2013/03/19

Adam Lee: You Wouldn't Believe How Fast Americans

are losing their religion, but the fundamentalists have a plan. Sometimes last year, the US quietly passed a milestone, demographers had long been predicting: For the first time in its history, this country is no longer majority Protestant. Fewer than 50 percent of Americans now identify as Protestant Christians of any denomination. This change has come on surprisingly recently, and from a historical perspective, with breathtaking speed. As recently as 1993, almost two thirds of Americans identified as Protestants, a number that had remained stable for the several preceding decades. But sometime in the 1990s, the ground started to shift, and it's been sliding ever since.

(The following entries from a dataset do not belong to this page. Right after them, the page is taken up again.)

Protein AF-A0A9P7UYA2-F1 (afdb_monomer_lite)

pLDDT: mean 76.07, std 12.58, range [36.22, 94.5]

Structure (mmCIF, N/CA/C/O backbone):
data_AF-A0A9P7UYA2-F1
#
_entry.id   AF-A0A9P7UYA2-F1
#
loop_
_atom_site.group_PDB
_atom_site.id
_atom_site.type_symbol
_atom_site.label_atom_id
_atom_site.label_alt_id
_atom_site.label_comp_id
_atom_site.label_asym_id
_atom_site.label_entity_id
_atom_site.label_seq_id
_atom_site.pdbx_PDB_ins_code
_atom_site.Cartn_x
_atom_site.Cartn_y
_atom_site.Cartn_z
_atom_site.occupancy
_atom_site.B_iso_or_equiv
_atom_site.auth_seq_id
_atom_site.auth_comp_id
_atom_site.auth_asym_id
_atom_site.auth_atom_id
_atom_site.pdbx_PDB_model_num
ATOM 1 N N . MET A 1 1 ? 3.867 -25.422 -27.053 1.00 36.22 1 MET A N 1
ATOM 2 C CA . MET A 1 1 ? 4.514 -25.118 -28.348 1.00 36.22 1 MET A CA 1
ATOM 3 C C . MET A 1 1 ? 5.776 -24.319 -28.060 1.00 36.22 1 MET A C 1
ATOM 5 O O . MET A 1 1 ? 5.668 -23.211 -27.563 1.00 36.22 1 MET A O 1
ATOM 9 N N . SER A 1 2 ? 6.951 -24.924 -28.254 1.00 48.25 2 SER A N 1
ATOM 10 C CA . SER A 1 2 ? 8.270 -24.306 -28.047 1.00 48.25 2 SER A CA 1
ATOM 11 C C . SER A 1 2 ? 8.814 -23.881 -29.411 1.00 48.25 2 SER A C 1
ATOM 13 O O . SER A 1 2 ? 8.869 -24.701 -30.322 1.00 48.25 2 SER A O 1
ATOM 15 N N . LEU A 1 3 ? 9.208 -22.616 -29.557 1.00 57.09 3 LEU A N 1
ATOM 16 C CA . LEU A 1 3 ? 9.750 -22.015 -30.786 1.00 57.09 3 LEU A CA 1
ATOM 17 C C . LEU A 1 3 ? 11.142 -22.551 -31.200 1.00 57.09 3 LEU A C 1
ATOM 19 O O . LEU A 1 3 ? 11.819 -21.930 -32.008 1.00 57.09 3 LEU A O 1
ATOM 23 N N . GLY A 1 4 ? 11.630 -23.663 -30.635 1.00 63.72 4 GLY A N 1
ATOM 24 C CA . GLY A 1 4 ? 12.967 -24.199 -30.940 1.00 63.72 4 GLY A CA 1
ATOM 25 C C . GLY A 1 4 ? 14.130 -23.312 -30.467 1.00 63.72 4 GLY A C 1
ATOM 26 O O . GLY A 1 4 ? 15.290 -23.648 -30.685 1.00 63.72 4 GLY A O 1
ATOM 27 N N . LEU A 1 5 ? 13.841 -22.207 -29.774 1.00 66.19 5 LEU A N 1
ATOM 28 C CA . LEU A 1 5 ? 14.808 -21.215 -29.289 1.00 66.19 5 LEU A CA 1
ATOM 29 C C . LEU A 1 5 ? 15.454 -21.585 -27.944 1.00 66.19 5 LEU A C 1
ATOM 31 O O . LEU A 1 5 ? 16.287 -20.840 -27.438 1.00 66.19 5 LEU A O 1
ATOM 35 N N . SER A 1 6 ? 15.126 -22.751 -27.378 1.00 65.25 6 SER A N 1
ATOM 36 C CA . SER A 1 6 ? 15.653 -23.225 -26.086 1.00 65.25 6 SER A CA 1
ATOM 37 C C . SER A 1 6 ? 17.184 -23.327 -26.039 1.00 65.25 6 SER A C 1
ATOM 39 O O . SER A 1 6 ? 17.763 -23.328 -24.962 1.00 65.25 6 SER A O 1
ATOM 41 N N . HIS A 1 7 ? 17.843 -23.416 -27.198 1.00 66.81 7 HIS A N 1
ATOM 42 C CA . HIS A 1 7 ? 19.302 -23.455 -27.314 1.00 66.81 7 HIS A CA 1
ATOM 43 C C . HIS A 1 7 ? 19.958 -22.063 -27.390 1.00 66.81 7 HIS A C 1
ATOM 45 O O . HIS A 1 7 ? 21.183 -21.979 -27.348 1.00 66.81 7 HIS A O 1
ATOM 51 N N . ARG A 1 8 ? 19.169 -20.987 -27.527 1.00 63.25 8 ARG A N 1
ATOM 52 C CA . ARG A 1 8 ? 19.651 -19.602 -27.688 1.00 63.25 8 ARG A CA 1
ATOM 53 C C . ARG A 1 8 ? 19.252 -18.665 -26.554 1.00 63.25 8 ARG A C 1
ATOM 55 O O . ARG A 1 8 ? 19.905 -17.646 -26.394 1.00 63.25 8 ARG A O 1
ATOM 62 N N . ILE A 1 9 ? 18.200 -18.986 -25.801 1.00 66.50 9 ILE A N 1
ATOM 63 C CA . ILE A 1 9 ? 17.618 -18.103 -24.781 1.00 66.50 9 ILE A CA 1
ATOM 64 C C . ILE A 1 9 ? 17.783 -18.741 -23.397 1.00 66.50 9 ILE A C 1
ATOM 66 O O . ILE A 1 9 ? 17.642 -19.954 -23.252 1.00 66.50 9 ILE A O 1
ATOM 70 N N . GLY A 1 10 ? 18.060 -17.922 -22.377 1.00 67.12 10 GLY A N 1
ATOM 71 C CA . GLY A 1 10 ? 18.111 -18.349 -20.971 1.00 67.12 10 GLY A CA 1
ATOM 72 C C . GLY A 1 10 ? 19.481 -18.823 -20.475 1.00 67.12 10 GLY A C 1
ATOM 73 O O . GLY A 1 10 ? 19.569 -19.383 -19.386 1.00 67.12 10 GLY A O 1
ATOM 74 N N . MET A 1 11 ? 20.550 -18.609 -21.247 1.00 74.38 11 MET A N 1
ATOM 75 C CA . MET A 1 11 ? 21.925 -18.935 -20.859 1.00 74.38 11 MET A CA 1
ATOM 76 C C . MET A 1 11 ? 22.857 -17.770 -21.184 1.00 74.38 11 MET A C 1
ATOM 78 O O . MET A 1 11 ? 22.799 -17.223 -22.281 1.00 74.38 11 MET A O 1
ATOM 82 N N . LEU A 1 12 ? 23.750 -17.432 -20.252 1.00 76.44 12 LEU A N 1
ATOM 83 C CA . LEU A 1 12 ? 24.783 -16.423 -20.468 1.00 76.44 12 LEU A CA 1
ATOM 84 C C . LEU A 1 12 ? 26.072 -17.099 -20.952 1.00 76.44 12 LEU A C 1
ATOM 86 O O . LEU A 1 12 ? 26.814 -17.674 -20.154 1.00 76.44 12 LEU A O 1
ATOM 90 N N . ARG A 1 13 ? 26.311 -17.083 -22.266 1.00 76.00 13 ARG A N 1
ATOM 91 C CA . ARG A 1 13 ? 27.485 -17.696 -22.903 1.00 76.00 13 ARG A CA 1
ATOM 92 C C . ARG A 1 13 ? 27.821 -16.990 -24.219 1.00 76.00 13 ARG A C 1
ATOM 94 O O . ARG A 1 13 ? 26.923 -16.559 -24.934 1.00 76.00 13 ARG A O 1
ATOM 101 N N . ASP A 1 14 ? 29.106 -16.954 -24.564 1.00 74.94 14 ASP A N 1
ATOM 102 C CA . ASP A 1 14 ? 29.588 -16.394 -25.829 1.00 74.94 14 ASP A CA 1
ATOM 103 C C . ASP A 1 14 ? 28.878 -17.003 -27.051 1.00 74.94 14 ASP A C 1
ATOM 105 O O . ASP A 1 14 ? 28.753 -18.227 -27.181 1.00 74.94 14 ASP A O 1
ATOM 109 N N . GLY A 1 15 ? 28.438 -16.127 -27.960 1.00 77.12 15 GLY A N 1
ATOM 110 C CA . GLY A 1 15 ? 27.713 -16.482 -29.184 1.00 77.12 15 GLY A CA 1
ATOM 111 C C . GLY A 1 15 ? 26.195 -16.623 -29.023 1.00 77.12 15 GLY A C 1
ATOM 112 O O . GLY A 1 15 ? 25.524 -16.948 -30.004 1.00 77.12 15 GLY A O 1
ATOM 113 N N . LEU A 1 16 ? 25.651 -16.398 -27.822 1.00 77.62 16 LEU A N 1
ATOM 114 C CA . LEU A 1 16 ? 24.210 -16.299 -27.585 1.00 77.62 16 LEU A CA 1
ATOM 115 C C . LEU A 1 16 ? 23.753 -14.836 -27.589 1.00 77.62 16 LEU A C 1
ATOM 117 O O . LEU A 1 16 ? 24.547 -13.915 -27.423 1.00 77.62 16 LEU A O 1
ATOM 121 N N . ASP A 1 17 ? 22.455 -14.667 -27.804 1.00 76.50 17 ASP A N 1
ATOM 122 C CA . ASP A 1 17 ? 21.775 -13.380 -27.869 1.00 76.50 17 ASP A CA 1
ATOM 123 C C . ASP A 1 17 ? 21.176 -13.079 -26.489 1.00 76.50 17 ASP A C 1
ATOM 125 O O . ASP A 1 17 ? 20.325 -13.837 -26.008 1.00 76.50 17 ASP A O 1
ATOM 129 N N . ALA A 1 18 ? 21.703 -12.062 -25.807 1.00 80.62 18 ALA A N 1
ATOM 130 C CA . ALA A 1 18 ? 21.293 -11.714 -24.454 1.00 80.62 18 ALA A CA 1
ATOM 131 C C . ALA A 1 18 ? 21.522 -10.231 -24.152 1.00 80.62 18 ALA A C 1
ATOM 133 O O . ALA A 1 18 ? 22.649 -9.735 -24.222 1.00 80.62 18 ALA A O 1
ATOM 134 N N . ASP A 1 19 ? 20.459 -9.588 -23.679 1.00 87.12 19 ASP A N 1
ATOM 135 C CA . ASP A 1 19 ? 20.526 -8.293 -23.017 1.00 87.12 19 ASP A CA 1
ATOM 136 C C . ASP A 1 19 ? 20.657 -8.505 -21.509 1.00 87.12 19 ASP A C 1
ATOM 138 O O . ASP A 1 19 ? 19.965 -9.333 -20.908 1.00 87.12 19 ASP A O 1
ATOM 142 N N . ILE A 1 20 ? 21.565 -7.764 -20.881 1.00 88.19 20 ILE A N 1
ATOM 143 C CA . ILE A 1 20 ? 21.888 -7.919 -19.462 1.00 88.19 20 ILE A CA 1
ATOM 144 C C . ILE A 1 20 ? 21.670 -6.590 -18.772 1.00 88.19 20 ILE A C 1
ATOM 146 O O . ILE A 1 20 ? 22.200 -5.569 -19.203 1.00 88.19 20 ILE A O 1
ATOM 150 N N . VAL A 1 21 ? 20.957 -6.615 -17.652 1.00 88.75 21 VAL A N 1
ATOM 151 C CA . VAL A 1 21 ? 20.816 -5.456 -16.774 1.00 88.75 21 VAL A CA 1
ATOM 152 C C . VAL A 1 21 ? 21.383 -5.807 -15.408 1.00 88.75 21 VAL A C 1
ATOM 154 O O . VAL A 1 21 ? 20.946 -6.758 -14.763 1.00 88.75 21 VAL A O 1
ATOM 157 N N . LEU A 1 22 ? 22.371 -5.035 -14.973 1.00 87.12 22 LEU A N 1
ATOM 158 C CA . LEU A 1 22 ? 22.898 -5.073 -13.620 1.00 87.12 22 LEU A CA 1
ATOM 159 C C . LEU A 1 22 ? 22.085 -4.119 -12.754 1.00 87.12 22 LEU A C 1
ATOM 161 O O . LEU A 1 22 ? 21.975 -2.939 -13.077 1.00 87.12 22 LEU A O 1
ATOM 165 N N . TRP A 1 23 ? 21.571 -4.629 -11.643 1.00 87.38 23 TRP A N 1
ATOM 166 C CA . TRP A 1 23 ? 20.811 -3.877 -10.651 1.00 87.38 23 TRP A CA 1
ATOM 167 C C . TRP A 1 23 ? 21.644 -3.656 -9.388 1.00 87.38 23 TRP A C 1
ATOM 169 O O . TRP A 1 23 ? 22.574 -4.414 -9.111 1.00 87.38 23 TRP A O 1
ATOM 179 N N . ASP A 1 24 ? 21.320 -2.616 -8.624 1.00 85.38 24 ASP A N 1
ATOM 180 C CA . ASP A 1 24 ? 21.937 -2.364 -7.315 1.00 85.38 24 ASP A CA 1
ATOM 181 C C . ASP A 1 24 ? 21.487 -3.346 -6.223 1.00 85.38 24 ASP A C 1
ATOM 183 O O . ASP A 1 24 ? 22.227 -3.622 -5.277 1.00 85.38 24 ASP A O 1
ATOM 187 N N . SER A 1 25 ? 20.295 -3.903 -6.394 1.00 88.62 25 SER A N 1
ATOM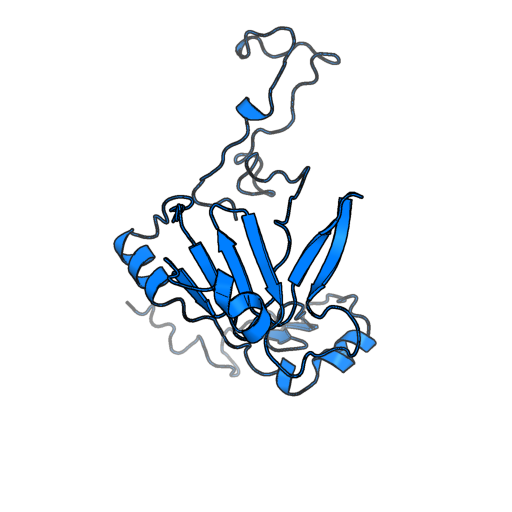 188 C CA . SER A 1 25 ? 19.592 -4.813 -5.500 1.00 88.62 25 SER A CA 1
ATOM 189 C C . SER A 1 25 ? 18.682 -5.738 -6.316 1.00 88.62 25 SER A C 1
ATOM 191 O O . SER A 1 25 ? 18.569 -5.609 -7.535 1.00 88.62 25 SER A O 1
ATOM 193 N N . HIS A 1 26 ? 18.059 -6.718 -5.668 1.00 89.62 26 HIS A N 1
ATOM 194 C CA . HIS A 1 26 ? 17.171 -7.664 -6.325 1.00 89.62 26 HIS A CA 1
ATOM 195 C C . HIS A 1 26 ? 16.023 -6.908 -7.014 1.00 89.62 26 HIS A C 1
ATOM 197 O O . HIS A 1 26 ? 15.296 -6.199 -6.329 1.00 89.62 26 HIS A O 1
ATOM 203 N N . PRO A 1 27 ? 15.758 -7.116 -8.316 1.00 87.81 27 PRO A N 1
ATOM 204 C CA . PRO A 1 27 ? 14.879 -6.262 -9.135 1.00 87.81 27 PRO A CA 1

Whether it's the mainline Protestant denominations, like Methodists, Episcopalians, Lutherans or Presbyterians, or the independent evangelical, charismatic and fundamentalist sects, the decline is happening across the board. The rise of so-called mega-churches, like Rick Warren's Saddle-back Church in California, or Mark Driscoll's Mars Hill in Seattle, represents not growth, but consolidation. What's happening to these vanishing Protestants? For the most part, they're not converting to any other religion, but rather are walking away from religion entirely. They're becoming "nones," as the Pew Forum on Religion and Public Life puts it. It seems likely, that this is the same secularizing trend being observed in Europe, as people of advanced, peaceful democracies find religion increasingly irrelevant to their daily lives. The spokespeople of the religious right, have noticed this trend as well, but it's clear they have very little idea what to do about it. In a column from 2005, Albert Mohler, the president of the Southern Baptist Theological Seminary, declared that theological liberalism is at fault for Christianity's decline, and that the only thing they need to do to reverse it, is to make a bold commitment to biblical authority. Far from it, the evidence is clear that churches clinging to antiquated dogma are part of the problem, as young people turn away from their strident decrees about gays and women. But the foot-soldiers of fundamentalism haven't been entirely idle these past few decades. As their power declines in America and Europe, they're increasingly moving abroad, to developing countries not as far along the secularization curve, where they often find a more receptive audience.